## What the task requires
After locating the line with "ite.label_asym_id" in the entries below, output it and each following line up to and including the line with "ATOM 21 N N", exactly and without pictures.

## Dataset content
==================================================

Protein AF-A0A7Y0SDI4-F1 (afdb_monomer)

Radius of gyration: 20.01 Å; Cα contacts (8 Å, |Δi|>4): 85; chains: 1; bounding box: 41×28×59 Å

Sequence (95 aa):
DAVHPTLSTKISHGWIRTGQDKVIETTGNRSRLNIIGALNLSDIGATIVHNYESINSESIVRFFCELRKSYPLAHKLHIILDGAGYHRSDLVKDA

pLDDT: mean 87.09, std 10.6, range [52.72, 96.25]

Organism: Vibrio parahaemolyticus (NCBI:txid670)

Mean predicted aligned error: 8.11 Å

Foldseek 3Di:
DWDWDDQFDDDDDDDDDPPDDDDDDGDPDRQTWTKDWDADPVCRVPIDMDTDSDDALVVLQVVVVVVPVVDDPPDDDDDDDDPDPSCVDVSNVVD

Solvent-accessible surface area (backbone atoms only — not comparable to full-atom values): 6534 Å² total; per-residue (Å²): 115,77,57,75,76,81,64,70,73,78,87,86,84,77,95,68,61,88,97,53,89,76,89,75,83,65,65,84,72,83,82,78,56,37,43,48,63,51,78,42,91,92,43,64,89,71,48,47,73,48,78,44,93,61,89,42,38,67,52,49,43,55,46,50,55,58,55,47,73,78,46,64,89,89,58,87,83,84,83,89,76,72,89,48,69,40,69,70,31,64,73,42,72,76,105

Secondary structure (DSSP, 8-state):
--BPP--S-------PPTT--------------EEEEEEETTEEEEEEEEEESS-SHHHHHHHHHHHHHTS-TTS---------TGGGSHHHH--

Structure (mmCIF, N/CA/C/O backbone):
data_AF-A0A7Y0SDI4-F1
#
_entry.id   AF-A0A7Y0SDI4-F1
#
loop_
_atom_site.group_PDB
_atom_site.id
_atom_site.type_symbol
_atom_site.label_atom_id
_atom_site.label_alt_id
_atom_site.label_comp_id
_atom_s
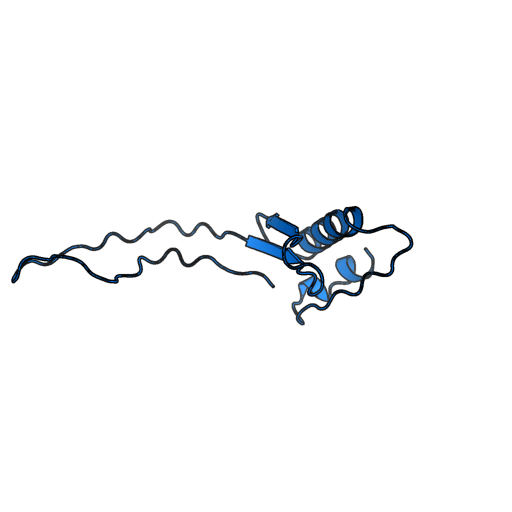ite.label_asym_id
_atom_site.label_entity_id
_atom_site.label_seq_id
_atom_site.pdbx_PDB_ins_code
_atom_site.Cartn_x
_atom_site.Cartn_y
_atom_site.Cartn_z
_atom_site.occupancy
_atom_site.B_iso_or_equiv
_atom_site.auth_seq_id
_atom_site.auth_comp_id
_atom_site.auth_asym_id
_atom_site.auth_atom_id
_atom_site.pdbx_PDB_model_num
ATOM 1 N N . ASP A 1 1 ? -2.542 6.015 -1.622 1.00 52.72 1 ASP A N 1
ATOM 2 C CA . ASP A 1 1 ? -3.346 6.675 -0.581 1.00 52.72 1 ASP A CA 1
ATOM 3 C C . ASP A 1 1 ? -2.879 6.178 0.778 1.00 52.72 1 ASP A C 1
ATOM 5 O O . ASP A 1 1 ? -2.645 4.980 0.915 1.00 52.72 1 ASP A O 1
ATOM 9 N N . ALA A 1 2 ? -2.648 7.084 1.724 1.00 55.09 2 ALA A N 1
ATOM 10 C CA . ALA A 1 2 ? -2.127 6.759 3.047 1.00 55.09 2 ALA A CA 1
ATOM 11 C C . ALA A 1 2 ? -3.278 6.769 4.057 1.00 55.09 2 ALA A C 1
ATOM 13 O O . ALA A 1 2 ? -3.874 7.810 4.325 1.00 55.09 2 ALA A O 1
ATOM 14 N N . VAL A 1 3 ? -3.585 5.608 4.631 1.00 59.72 3 VAL A N 1
ATOM 15 C CA . VAL A 1 3 ? -4.681 5.459 5.598 1.00 59.72 3 VAL A CA 1
ATOM 16 C C . VAL A 1 3 ? -4.141 5.565 7.023 1.00 59.72 3 VAL A C 1
ATOM 18 O O . VAL A 1 3 ? -3.075 5.035 7.332 1.00 59.72 3 VAL A O 1
ATOM 21 N N . HIS A 1 4 ? -4.887 6.224 7.912 1.00 59.59 4 HIS A N 1
ATOM 22 C CA . HIS A 1 4 ? -4.556 6.312 9.334 1.00 59.59 4 HIS A CA 1
ATOM 23 C C . HIS A 1 4 ? -5.434 5.366 10.170 1.00 59.59 4 HIS A C 1
ATOM 25 O O . HIS A 1 4 ? -6.663 5.440 10.073 1.00 59.59 4 HIS A O 1
ATOM 31 N N . PRO A 1 5 ? -4.858 4.507 11.034 1.00 60.47 5 PRO A N 1
ATOM 32 C CA . PRO A 1 5 ? -5.650 3.708 11.958 1.00 60.47 5 PRO A CA 1
ATOM 33 C C . PRO A 1 5 ? -6.338 4.606 12.991 1.00 60.47 5 PRO A C 1
ATOM 35 O O . PRO A 1 5 ? -5.741 5.528 13.551 1.00 60.47 5 PRO A O 1
ATOM 38 N N . THR A 1 6 ? -7.608 4.318 13.277 1.00 62.94 6 THR A N 1
ATOM 39 C CA . THR A 1 6 ? -8.305 4.929 14.413 1.00 62.94 6 THR A CA 1
ATOM 40 C C . THR A 1 6 ? -7.967 4.131 15.667 1.00 62.94 6 THR A C 1
ATOM 42 O O . THR A 1 6 ? -8.388 2.988 15.793 1.00 62.94 6 THR A O 1
ATOM 45 N N . LEU A 1 7 ? -7.231 4.740 16.598 1.00 68.56 7 LEU A N 1
ATOM 46 C CA . LEU A 1 7 ? -6.913 4.152 17.910 1.00 68.56 7 LEU A CA 1
ATOM 47 C C . LEU A 1 7 ? -7.941 4.520 18.993 1.00 68.56 7 LEU A C 1
ATOM 49 O O . LEU A 1 7 ? -7.757 4.223 20.168 1.00 68.56 7 LEU A O 1
ATOM 53 N N . SER A 1 8 ? -9.019 5.204 18.605 1.00 71.12 8 SER A N 1
ATOM 54 C CA . SER A 1 8 ? -10.101 5.562 19.517 1.00 71.12 8 SER A CA 1
ATOM 55 C C . SER A 1 8 ? -10.968 4.342 19.813 1.00 71.12 8 SER A C 1
ATOM 57 O O . SER A 1 8 ? -11.417 3.652 18.893 1.00 71.12 8 SER A O 1
ATOM 59 N N . THR A 1 9 ? -11.225 4.103 21.099 1.00 75.31 9 THR A N 1
ATOM 60 C CA . THR A 1 9 ? -12.170 3.090 21.568 1.00 75.31 9 THR A CA 1
ATOM 61 C C . THR A 1 9 ? -13.553 3.371 20.976 1.00 75.31 9 THR A C 1
ATOM 63 O O . THR A 1 9 ? -14.206 4.349 21.337 1.00 75.31 9 THR A O 1
ATOM 66 N N . LYS A 1 10 ? -14.018 2.512 20.063 1.00 80.62 10 LYS A N 1
ATOM 67 C CA . LYS A 1 10 ? -15.395 2.563 19.556 1.00 80.62 10 LYS A CA 1
ATOM 68 C C . LYS A 1 10 ? -16.300 1.741 20.464 1.00 80.62 10 LYS A C 1
ATOM 70 O O . LYS A 1 10 ? -16.174 0.522 20.538 1.00 80.62 10 LYS A O 1
ATOM 75 N N . ILE A 1 11 ? -17.211 2.422 21.147 1.00 82.38 11 ILE A N 1
ATOM 76 C CA . ILE A 1 11 ? -18.194 1.800 22.034 1.00 82.38 11 ILE A CA 1
ATOM 77 C C . ILE A 1 11 ? -19.326 1.241 21.172 1.00 82.38 11 ILE A C 1
ATOM 79 O O . ILE A 1 11 ? -19.837 1.943 20.302 1.00 82.38 11 ILE A O 1
ATOM 83 N N . SER A 1 12 ? -19.712 -0.011 21.407 1.00 83.94 12 SER A N 1
ATOM 84 C CA . SER A 1 12 ? -20.862 -0.634 20.748 1.00 83.94 12 SER A CA 1
ATOM 85 C C . SER A 1 12 ? -21.926 -1.017 21.774 1.00 83.94 12 SER A C 1
ATOM 87 O O . SER A 1 12 ? -22.925 -0.321 21.899 1.00 83.94 12 SER A O 1
ATOM 89 N N . HIS A 1 13 ? -21.695 -2.075 22.554 1.00 82.69 13 HIS A N 1
ATOM 90 C CA . HIS A 1 13 ? -22.639 -2.582 23.549 1.00 82.69 13 HIS A CA 1
ATOM 91 C C . HIS A 1 13 ? -21.905 -3.096 24.791 1.00 82.69 13 HIS A C 1
ATOM 93 O O . HIS A 1 13 ? -20.787 -3.602 24.700 1.00 82.69 13 HIS A O 1
ATOM 99 N N . GLY A 1 14 ? -22.551 -3.002 25.954 1.00 81.38 14 GLY A N 1
ATOM 100 C CA . GLY A 1 14 ? -22.028 -3.531 27.209 1.00 81.38 14 GLY A CA 1
ATOM 101 C C . GLY A 1 14 ? -23.127 -3.706 28.250 1.00 81.38 14 GLY A C 1
ATOM 102 O O . GLY A 1 14 ? -24.056 -2.906 28.325 1.00 81.38 14 GLY A O 1
ATOM 103 N N . TRP A 1 15 ? -23.015 -4.752 29.066 1.00 87.00 15 TRP A N 1
ATOM 104 C CA . TRP A 1 15 ? -23.906 -4.975 30.204 1.00 87.00 15 TRP A CA 1
ATOM 105 C C . TRP A 1 15 ? -23.425 -4.137 31.391 1.00 87.00 15 TRP A C 1
ATOM 107 O O . TRP A 1 15 ? -22.578 -4.570 32.172 1.00 87.00 15 TRP A O 1
ATOM 117 N N . ILE A 1 16 ? -23.932 -2.909 31.488 1.00 89.69 16 ILE A N 1
ATOM 118 C CA . ILE A 1 16 ? -23.610 -1.963 32.562 1.00 89.69 16 ILE A CA 1
ATOM 119 C C . ILE A 1 16 ? -24.773 -1.961 33.552 1.00 89.69 16 ILE A C 1
ATOM 121 O O . ILE A 1 16 ? -25.937 -1.862 33.161 1.00 89.69 16 ILE A O 1
ATOM 125 N N . ARG A 1 17 ? -24.466 -2.114 34.842 1.00 90.62 17 ARG A N 1
ATOM 126 C CA . ARG A 1 17 ? -25.488 -2.099 35.893 1.00 90.62 17 ARG A CA 1
ATOM 127 C C . ARG A 1 17 ? -26.132 -0.716 35.973 1.00 90.62 17 ARG A C 1
ATOM 129 O O . ARG A 1 17 ? -25.438 0.297 35.958 1.00 90.62 17 ARG A O 1
ATOM 136 N N . THR A 1 18 ? -27.455 -0.681 36.103 1.00 89.38 18 THR A N 1
ATOM 137 C CA . THR A 1 18 ? -28.214 0.561 36.276 1.00 89.38 18 THR A CA 1
ATOM 138 C C . THR A 1 18 ? -27.700 1.339 37.488 1.00 89.38 18 THR A C 1
ATOM 140 O O . THR A 1 18 ? -27.531 0.770 38.565 1.00 89.38 18 THR A O 1
ATOM 143 N N . GLY A 1 19 ? -27.450 2.636 37.301 1.00 92.62 19 GLY A N 1
ATOM 144 C CA . GLY A 1 19 ? -26.930 3.520 38.347 1.00 92.62 19 GLY A CA 1
ATOM 145 C C . GLY A 1 19 ? -25.418 3.435 38.578 1.00 92.62 19 GLY A 
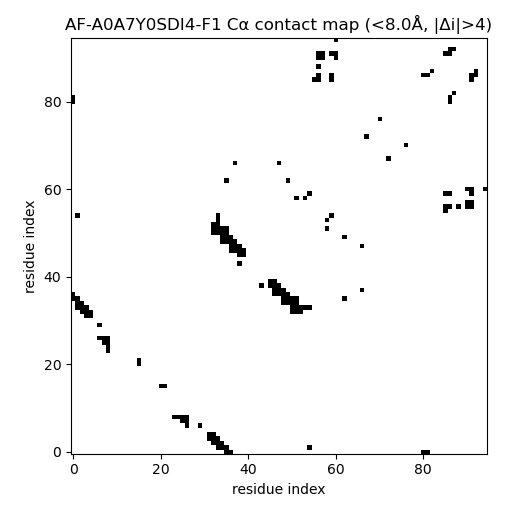C 1
ATOM 146 O O . GLY A 1 19 ? -24.941 4.025 39.542 1.00 92.62 19 GLY A O 1
ATOM 147 N N . GLN A 1 20 ? -24.664 2.717 37.735 1.00 89.06 20 GLN A N 1
ATOM 148 C CA . GLN A 1 20 ? -23.200 2.707 37.787 1.00 89.06 20 GLN A CA 1
ATOM 149 C C . GLN A 1 20 ? -22.578 3.312 36.532 1.00 89.06 20 GLN A C 1
ATOM 151 O O . GLN A 1 20 ? -22.828 2.852 35.417 1.00 89.06 20 GLN A O 1
ATOM 156 N N . ASP A 1 21 ? -21.686 4.277 36.740 1.00 89.50 21 ASP A N 1
ATOM 157 C CA . ASP A 1 21 ? -20.824 4.787 35.683 1.00 89.50 21 ASP A CA 1
ATOM 158 C C . ASP A 1 21 ? -19.741 3.761 35.347 1.00 89.50 21 ASP A C 1
ATOM 160 O O . ASP A 1 21 ? -19.071 3.204 36.222 1.00 89.50 21 ASP A O 1
ATOM 164 N N . LYS A 1 22 ? -19.550 3.516 34.049 1.00 86.81 22 LYS A N 1
ATOM 165 C CA . LYS A 1 22 ? -18.471 2.670 33.547 1.00 86.81 22 LYS A CA 1
ATOM 166 C C . LYS A 1 22 ? -17.412 3.541 32.890 1.00 86.81 22 LYS A C 1
ATOM 168 O O . LYS A 1 22 ? -17.644 4.104 31.825 1.00 86.81 22 LYS A O 1
ATOM 173 N N . VAL A 1 23 ? -16.231 3.596 33.503 1.00 89.44 23 VAL A N 1
ATOM 174 C CA . VAL A 1 23 ? -15.052 4.204 32.879 1.00 89.44 23 VAL A CA 1
ATOM 175 C C . VAL A 1 23 ? -14.665 3.385 31.651 1.00 89.44 23 VAL A C 1
ATOM 177 O O . VAL A 1 23 ? -14.581 2.153 31.706 1.00 89.44 23 VAL A O 1
ATOM 180 N N . ILE A 1 24 ? -14.461 4.085 30.538 1.00 85.25 24 ILE A N 1
ATOM 181 C CA . ILE A 1 24 ? -14.012 3.509 29.277 1.00 85.25 24 ILE A CA 1
ATOM 182 C C . ILE A 1 24 ? -12.574 3.950 29.081 1.00 85.25 24 ILE A C 1
ATOM 184 O O . ILE A 1 24 ? -12.300 5.126 28.844 1.00 85.25 24 ILE A O 1
ATOM 188 N N . GLU A 1 25 ? -11.666 2.989 29.204 1.00 81.06 25 GLU A N 1
ATOM 189 C CA . GLU A 1 25 ? -10.250 3.219 28.964 1.00 81.06 25 GLU A CA 1
ATOM 190 C C . GLU A 1 25 ? -10.044 3.666 27.514 1.00 81.06 25 GLU A C 1
ATOM 192 O O . GLU A 1 25 ? -10.576 3.080 26.560 1.00 81.06 25 GLU A O 1
ATOM 197 N N . THR A 1 26 ? -9.261 4.726 27.350 1.00 76.12 26 THR A N 1
ATOM 198 C CA . THR A 1 26 ? -8.847 5.216 26.038 1.00 76.12 26 THR A CA 1
ATOM 199 C C . THR A 1 26 ? -7.359 4.972 25.880 1.00 76.12 26 T
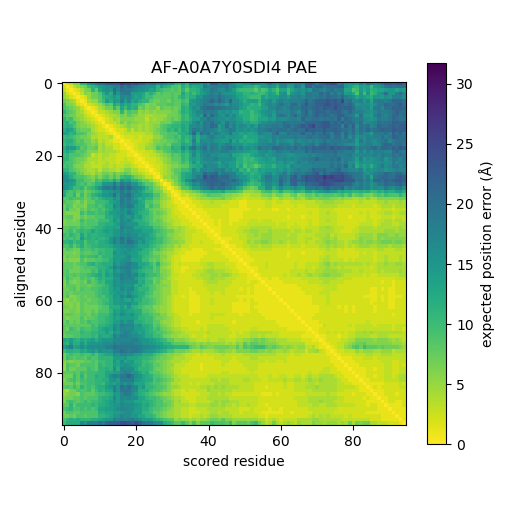HR A C 1
ATOM 201 O O . THR A 1 26 ? -6.570 5.174 26.802 1.00 76.12 26 THR A O 1
ATOM 204 N N . THR A 1 27 ? -6.948 4.508 24.704 1.00 70.06 27 THR A N 1
ATOM 205 C CA . THR A 1 27 ? -5.526 4.335 24.420 1.00 70.06 27 THR A CA 1
ATOM 206 C C . THR A 1 27 ? -4.906 5.705 24.141 1.00 70.06 27 THR A C 1
ATOM 208 O O . THR A 1 27 ? -5.194 6.333 23.125 1.00 70.06 27 THR A O 1
ATOM 211 N N . GLY A 1 28 ? -4.050 6.180 25.051 1.00 67.19 28 GLY A N 1
ATOM 212 C CA . GLY A 1 28 ? -3.348 7.464 24.912 1.00 67.19 28 GLY A CA 1
ATOM 213 C C . GLY A 1 28 ? -2.164 7.439 23.937 1.00 67.19 28 GLY A C 1
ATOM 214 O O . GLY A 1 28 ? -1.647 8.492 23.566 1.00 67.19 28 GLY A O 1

==================================================

## Response
ite.label_asym_id
_atom_site.label_entity_id
_atom_site.label_seq_id
_atom_site.pdbx_PDB_ins_code
_atom_site.Cartn_x
_atom_site.Cartn_y
_atom_site.Cartn_z
_atom_site.occupancy
_atom_site.B_iso_or_equiv
_atom_site.auth_seq_id
_atom_site.auth_comp_id
_atom_site.auth_asym_id
_atom_site.auth_atom_id
_atom_site.pdbx_PDB_model_num
ATOM 1 N N . ASP A 1 1 ? -2.542 6.015 -1.622 1.00 52.72 1 ASP A N 1
ATOM 2 C CA . ASP A 1 1 ? -3.346 6.675 -0.581 1.00 52.72 1 ASP A CA 1
ATOM 3 C C . ASP A 1 1 ? -2.879 6.178 0.778 1.00 52.72 1 ASP A C 1
ATOM 5 O O . ASP A 1 1 ? -2.645 4.980 0.915 1.00 52.72 1 ASP A O 1
ATOM 9 N N . ALA A 1 2 ? -2.648 7.084 1.724 1.00 55.09 2 ALA A N 1
ATOM 10 C CA . ALA A 1 2 ? -2.127 6.759 3.047 1.00 55.09 2 ALA A CA 1
ATOM 11 C C . ALA A 1 2 ? -3.278 6.769 4.057 1.00 55.09 2 ALA A C 1
ATOM 13 O O . ALA A 1 2 ? -3.874 7.810 4.325 1.00 55.09 2 ALA A O 1
ATOM 14 N N . VAL A 1 3 ? -3.585 5.608 4.631 1.00 59.72 3 VAL A N 1
ATOM 15 C CA . VAL A 1 3 ? -4.681 5.459 5.598 1.00 59.72 3 VAL A CA 1
ATOM 16 C C . VAL A 1 3 ? -4.141 5.565 7.023 1.00 59.72 3 VAL A C 1
ATOM 18 O O . VAL A 1 3 ? -3.075 5.035 7.332 1.00 59.72 3 VAL A O 1
ATOM 21 N N . HIS A 1 4 ? -4.887 6.224 7.912 1.00 59.59 4 HIS A N 1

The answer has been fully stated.